Exercise objective:
Print the lines in the listing below that fall between the line with "ATOM 189 N N" and the line with "ATOM 218 N N", those two lines included, exactly as they stand and with nothing else.

Records provided:
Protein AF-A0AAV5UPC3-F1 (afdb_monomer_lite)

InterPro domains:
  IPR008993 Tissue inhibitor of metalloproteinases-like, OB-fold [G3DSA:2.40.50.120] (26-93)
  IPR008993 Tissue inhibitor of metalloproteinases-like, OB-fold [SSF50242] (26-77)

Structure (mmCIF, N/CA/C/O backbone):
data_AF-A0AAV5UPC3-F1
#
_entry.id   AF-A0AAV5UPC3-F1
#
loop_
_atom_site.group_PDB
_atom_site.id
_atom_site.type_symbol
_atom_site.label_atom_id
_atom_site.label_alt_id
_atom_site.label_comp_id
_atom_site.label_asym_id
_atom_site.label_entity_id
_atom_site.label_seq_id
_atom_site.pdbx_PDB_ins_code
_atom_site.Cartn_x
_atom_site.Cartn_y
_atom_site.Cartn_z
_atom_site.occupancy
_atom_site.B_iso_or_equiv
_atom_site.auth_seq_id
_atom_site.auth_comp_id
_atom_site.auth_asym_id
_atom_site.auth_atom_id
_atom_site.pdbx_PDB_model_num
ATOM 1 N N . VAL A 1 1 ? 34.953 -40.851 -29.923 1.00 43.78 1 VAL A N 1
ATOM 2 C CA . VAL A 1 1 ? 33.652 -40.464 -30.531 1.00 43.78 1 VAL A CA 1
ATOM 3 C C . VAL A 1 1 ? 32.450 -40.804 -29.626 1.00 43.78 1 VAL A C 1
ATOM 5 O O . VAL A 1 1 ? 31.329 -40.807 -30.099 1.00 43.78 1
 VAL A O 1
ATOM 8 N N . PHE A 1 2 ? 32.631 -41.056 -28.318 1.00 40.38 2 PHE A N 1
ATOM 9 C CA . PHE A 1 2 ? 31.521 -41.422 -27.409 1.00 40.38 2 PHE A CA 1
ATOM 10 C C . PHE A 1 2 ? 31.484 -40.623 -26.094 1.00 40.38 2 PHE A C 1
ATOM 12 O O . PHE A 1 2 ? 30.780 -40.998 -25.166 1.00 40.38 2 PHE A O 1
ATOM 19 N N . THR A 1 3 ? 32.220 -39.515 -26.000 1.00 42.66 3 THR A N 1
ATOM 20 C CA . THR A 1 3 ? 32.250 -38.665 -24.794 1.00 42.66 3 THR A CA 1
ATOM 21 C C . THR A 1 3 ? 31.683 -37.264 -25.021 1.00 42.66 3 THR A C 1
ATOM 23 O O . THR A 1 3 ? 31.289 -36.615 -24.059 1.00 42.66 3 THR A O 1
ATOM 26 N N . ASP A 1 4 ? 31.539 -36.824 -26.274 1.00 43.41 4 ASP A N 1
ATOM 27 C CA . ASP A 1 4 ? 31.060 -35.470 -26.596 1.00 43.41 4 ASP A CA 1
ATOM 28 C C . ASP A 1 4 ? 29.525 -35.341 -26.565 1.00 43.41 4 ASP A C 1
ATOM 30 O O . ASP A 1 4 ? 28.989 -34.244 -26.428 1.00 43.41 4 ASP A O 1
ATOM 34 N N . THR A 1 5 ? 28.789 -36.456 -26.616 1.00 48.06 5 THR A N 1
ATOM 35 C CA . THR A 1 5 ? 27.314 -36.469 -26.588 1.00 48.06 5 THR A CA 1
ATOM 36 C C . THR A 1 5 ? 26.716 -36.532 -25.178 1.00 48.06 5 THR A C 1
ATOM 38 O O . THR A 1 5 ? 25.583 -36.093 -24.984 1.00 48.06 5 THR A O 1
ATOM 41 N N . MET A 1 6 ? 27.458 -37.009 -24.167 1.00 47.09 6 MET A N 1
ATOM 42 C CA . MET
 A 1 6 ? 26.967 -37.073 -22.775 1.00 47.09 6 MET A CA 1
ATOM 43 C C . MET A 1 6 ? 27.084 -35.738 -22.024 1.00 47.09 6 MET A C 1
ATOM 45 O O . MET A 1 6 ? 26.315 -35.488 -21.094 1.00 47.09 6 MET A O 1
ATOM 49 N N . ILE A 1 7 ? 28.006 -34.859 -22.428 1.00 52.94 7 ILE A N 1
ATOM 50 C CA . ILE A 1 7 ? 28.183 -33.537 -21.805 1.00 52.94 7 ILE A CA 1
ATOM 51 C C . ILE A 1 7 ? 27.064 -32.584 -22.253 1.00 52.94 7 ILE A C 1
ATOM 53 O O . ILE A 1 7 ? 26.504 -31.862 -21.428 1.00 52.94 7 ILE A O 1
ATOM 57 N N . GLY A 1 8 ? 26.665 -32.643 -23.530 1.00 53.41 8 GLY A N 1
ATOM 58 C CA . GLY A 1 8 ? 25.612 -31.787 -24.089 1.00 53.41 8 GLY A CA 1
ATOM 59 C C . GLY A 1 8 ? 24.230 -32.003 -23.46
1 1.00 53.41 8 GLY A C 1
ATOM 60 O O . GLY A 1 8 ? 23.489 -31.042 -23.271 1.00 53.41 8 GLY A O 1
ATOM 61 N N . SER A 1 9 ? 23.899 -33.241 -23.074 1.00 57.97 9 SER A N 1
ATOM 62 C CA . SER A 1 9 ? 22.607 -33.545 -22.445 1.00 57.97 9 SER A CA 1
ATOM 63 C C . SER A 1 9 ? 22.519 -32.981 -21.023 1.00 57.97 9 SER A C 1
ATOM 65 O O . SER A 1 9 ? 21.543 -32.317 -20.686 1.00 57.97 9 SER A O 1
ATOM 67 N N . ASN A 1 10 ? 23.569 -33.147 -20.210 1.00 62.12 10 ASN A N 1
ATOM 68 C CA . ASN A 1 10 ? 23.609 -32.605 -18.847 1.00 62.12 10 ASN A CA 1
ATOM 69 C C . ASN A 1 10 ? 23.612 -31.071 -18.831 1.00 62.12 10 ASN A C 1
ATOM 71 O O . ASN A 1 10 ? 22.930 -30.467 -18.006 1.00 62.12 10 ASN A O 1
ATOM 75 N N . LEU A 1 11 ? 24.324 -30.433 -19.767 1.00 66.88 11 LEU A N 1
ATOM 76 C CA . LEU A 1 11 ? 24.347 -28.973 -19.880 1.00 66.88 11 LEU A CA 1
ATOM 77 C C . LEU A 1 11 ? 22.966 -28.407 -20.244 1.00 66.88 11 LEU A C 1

...

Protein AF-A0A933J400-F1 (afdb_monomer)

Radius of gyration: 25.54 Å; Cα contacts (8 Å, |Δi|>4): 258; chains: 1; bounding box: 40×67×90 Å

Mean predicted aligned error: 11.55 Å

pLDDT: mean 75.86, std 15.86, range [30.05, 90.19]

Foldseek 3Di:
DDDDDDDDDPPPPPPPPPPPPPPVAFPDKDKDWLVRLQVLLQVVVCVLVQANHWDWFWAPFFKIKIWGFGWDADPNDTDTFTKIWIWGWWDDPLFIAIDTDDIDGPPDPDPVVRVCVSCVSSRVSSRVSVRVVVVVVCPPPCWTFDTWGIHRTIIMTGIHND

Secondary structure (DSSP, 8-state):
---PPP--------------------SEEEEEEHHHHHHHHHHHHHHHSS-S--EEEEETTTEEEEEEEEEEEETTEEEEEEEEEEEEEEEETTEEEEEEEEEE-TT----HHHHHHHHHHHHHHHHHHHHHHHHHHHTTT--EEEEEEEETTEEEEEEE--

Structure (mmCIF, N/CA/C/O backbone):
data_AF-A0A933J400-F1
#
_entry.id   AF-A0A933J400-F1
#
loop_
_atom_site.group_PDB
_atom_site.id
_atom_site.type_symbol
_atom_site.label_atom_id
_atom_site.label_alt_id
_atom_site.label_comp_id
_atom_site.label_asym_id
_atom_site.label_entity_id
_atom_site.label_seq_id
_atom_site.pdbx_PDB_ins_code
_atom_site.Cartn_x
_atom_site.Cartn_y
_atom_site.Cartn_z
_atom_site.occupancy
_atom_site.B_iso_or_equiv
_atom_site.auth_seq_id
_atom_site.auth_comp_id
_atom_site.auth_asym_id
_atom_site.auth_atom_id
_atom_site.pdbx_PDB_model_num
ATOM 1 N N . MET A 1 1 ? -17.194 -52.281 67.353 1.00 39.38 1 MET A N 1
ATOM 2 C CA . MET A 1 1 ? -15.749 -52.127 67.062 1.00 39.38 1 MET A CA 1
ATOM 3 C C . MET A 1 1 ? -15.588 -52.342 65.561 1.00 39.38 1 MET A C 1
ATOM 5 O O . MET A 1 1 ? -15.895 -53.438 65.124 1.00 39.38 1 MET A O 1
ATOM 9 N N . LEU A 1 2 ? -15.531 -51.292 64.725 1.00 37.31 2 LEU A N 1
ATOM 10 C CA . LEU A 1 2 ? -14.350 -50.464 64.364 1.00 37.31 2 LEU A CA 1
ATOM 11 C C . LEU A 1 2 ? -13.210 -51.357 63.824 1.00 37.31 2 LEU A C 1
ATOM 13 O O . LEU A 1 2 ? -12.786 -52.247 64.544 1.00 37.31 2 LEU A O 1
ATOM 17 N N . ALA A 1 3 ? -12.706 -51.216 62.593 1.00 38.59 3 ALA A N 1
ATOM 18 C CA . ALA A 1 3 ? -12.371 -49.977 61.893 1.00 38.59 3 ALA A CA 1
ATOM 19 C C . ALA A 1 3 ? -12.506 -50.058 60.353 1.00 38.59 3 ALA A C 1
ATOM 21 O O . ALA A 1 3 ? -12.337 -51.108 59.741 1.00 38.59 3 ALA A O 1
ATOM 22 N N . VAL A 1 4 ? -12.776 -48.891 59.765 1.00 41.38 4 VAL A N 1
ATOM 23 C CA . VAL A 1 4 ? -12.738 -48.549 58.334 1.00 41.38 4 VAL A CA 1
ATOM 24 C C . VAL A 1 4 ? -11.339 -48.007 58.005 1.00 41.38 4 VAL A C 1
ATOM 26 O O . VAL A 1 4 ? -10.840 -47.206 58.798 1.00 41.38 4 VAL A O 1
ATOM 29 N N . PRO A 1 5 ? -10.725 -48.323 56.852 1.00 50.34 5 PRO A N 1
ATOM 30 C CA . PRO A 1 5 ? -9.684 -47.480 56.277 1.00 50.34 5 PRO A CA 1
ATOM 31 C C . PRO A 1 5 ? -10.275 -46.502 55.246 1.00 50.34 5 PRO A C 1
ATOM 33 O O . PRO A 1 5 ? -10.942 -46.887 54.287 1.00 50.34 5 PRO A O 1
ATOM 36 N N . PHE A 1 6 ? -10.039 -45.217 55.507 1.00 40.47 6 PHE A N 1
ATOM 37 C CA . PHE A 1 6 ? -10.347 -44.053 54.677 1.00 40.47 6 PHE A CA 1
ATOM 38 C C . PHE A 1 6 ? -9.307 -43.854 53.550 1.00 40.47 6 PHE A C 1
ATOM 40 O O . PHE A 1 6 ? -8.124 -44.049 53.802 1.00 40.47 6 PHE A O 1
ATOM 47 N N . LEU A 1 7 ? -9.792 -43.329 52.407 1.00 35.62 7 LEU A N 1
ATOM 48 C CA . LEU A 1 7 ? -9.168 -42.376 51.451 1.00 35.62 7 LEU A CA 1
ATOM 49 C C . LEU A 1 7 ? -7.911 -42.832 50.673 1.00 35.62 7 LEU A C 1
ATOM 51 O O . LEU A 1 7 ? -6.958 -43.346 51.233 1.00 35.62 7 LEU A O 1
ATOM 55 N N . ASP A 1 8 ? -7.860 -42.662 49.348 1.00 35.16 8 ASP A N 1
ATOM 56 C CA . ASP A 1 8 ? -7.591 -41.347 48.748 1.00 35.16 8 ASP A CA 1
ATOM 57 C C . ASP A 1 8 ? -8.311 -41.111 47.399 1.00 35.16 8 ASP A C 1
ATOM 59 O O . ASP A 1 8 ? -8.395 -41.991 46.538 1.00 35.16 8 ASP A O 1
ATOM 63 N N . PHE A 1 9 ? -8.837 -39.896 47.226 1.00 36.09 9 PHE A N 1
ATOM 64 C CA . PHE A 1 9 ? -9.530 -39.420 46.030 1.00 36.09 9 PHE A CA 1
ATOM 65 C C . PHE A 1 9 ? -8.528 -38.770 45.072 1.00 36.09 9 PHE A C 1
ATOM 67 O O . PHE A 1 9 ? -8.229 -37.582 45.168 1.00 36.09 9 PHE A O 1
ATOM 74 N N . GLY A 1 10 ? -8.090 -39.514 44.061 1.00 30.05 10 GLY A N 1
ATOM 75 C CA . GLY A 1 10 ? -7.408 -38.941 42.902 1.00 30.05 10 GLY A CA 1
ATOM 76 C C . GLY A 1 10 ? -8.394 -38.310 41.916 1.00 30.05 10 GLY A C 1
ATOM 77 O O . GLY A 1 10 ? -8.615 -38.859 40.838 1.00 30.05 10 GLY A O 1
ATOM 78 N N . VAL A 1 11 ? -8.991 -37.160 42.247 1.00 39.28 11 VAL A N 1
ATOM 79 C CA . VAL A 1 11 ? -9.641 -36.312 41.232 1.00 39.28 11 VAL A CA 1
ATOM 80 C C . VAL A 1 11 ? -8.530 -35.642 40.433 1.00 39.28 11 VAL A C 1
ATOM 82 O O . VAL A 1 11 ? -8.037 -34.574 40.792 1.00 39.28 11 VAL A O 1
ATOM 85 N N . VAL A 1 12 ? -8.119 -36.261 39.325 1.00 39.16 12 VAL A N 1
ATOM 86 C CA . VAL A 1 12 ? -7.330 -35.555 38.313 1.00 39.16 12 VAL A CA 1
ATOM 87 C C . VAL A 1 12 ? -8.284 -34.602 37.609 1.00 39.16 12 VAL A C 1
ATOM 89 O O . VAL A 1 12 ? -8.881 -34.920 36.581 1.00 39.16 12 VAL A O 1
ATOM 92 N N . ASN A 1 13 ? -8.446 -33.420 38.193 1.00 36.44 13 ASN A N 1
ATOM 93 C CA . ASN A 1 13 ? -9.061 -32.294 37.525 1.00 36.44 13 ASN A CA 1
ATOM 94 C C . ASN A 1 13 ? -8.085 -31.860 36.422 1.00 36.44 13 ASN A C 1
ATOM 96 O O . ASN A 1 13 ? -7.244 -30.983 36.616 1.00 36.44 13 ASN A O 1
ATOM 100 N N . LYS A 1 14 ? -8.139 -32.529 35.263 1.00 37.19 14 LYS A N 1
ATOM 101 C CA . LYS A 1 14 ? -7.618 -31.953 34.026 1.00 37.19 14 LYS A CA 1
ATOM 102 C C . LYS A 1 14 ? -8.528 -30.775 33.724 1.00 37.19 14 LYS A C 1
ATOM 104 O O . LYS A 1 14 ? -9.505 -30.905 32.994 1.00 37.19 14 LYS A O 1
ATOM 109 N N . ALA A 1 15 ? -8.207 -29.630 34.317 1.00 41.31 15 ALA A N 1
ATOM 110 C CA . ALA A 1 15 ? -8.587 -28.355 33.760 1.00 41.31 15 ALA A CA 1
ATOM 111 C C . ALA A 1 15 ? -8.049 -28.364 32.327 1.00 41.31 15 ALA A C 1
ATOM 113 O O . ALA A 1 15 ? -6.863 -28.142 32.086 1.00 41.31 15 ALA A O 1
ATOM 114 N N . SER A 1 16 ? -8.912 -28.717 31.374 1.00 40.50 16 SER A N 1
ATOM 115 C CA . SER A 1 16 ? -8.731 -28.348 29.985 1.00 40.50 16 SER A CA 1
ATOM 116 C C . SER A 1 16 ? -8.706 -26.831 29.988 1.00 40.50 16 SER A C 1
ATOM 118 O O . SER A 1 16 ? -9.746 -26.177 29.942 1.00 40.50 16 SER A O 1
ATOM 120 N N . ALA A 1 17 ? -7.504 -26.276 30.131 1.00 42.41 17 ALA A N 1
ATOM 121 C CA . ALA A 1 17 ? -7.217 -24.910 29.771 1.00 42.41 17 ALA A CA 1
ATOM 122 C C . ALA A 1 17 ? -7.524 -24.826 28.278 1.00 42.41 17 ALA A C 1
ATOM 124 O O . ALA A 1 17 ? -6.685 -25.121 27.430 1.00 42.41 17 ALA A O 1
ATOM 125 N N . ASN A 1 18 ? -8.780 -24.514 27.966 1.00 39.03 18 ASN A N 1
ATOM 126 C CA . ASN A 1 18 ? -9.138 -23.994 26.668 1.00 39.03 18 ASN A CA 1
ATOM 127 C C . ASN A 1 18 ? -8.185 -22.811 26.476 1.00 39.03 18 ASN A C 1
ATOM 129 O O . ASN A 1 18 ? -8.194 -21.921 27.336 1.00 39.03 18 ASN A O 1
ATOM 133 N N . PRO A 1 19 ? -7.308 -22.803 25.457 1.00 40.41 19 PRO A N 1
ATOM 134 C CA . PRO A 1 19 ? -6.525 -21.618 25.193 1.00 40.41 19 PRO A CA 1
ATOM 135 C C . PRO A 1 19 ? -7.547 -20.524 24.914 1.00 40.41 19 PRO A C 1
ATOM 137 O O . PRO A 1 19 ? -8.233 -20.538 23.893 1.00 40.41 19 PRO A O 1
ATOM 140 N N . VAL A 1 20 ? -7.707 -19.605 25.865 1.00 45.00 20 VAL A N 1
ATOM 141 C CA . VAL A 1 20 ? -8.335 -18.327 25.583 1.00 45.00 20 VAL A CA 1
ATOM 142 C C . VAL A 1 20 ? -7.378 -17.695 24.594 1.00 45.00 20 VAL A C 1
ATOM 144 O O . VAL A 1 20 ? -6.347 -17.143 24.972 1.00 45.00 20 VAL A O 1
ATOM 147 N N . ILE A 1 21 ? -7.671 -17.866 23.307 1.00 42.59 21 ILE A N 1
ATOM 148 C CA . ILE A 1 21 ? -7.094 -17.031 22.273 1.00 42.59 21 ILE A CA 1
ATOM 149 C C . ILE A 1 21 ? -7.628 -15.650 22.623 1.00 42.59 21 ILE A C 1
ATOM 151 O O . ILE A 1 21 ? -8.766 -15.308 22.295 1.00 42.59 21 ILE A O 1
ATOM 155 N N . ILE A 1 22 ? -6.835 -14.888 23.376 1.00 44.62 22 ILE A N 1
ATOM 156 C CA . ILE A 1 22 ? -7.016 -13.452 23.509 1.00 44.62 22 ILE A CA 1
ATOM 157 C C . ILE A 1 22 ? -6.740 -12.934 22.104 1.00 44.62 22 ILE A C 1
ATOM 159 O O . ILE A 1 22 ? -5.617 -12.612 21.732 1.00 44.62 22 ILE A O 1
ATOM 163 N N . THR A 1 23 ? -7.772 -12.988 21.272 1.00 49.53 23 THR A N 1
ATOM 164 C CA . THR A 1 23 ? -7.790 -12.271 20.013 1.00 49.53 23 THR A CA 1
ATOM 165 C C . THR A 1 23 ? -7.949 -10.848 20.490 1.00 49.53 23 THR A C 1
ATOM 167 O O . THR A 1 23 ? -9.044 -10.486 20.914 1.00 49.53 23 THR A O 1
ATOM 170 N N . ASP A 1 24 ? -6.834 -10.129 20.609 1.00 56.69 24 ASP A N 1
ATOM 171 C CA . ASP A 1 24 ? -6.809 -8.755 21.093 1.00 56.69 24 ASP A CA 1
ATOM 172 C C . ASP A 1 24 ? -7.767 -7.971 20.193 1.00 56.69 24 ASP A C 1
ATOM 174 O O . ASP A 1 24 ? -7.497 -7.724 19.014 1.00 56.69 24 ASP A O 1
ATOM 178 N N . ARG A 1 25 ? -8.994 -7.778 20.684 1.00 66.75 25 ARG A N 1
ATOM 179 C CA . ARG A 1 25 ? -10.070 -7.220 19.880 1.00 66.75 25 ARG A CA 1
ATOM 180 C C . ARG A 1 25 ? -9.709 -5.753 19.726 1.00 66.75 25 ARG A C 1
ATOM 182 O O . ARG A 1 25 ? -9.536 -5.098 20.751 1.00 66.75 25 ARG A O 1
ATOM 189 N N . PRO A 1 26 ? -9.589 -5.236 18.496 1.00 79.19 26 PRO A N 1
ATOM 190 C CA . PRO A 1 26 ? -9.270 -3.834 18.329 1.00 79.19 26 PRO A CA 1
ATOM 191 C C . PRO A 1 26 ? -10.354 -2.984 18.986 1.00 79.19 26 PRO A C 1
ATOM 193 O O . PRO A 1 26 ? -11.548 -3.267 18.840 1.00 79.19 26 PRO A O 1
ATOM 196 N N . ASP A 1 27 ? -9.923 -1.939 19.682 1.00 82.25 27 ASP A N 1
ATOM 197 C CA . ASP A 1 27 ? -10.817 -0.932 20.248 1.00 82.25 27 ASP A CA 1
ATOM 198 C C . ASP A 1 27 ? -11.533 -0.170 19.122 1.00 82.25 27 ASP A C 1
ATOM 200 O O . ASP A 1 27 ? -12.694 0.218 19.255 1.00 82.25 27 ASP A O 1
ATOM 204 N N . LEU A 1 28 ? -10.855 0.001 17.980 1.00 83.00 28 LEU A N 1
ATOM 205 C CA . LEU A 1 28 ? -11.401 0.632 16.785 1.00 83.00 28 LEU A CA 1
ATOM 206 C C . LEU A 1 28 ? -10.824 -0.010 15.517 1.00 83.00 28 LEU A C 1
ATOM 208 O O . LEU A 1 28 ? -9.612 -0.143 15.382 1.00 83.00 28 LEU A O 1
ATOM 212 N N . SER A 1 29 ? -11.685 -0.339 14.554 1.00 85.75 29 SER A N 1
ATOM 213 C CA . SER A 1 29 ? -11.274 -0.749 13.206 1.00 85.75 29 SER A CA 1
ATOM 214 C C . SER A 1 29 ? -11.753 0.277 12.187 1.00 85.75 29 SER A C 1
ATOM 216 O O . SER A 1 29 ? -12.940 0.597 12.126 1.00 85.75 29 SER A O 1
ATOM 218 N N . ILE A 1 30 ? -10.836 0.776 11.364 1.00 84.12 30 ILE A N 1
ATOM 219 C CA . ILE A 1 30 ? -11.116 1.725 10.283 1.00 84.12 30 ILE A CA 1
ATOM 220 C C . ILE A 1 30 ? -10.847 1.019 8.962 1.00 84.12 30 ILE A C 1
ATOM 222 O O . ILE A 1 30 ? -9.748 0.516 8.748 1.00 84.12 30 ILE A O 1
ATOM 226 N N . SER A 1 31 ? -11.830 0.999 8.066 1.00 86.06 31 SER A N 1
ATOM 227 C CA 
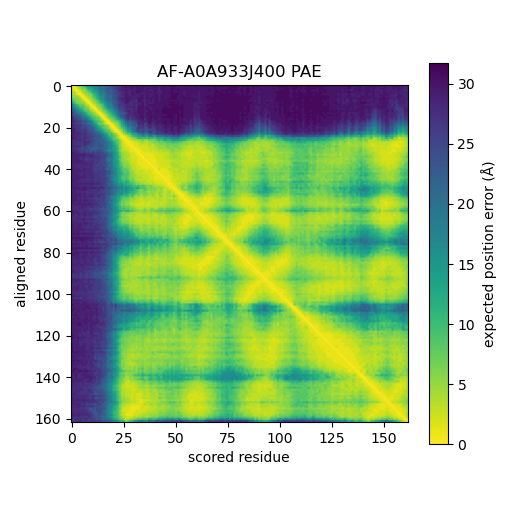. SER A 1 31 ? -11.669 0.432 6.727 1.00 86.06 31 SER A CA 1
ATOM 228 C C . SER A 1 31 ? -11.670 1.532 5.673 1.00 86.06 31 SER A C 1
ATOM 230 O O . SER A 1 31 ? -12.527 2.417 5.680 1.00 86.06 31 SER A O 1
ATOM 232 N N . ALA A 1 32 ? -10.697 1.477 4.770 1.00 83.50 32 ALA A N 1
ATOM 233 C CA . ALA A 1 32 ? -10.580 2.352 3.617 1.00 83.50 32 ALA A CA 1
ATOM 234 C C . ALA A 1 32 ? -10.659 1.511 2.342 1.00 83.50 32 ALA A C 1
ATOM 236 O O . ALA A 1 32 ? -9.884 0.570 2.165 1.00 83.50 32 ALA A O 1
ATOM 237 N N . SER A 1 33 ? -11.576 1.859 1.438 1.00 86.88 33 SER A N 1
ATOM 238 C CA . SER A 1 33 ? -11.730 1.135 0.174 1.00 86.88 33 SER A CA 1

Completed exercise:
ATOM 189 N N . PRO A 1 26 ? -9.589 -5.236 18.496 1.00 79.19 26 PRO A N 1
ATOM 190 C CA . PRO A 1 26 ? -9.270 -3.834 18.329 1.00 79.19 26 PRO A CA 1
ATOM 191 C C . PRO A 1 26 ? -10.354 -2.984 18.986 1.00 79.19 26 PRO A C 1
ATOM 193 O O . PRO A 1 26 ? -11.548 -3.267 18.840 1.00 79.19 26 PRO A O 1
ATOM 196 N N . ASP A 1 27 ? -9.923 -1.939 19.682 1.00 82.25 27 ASP A N 1
ATOM 197 C CA . ASP A 1 27 ? -10.817 -0.932 20.248 1.00 82.25 27 ASP A CA 1
ATOM 198 C C . ASP A 1 27 ? -11.533 -0.170 19.122 1.00 82.25 27 ASP A C 1
ATOM 200 O O . ASP A 1 27 ? -12.694 0.218 19.255 1.00 82.25 27 ASP A O 1
ATOM 204 N N . LEU A 1 28 ? -10.855 0.001 17.980 1.00 83.00 28 LEU A N 1
ATOM 205 C CA . LEU A 1 28 ? -11.401 0.632 16.785 1.00 83.00 28 LEU A CA 1
ATOM 206 C C . LEU A 1 28 ? -10.824 -0.010 15.517 1.00 83.00 28 LEU A C 1
ATOM 208 O O . LEU A 1 28 ? -9.612 -0.143 15.382 1.00 83.00 28 LEU A O 1
ATOM 212 N N . SER A 1 29 ? -11.685 -0.339 14.554 1.00 85.75 29 SER A N 1
ATOM 213 C CA . SER A 1 29 ? -11.274 -0.749 13.206 1.00 85.75 29 SER A CA 1
ATOM 214 C C . SER A 1 29 ? -11.753 0.277 12.187 1.00 85.75 29 SER A C 1
ATOM 216 O O . SER A 1 29 ? -12.940 0.597 12.126 1.00 85.75 29 SER A O 1
ATOM 218 N N . ILE A 1 30 ? -10.836 0.776 11.364 1.00 84.12 30 ILE A N 1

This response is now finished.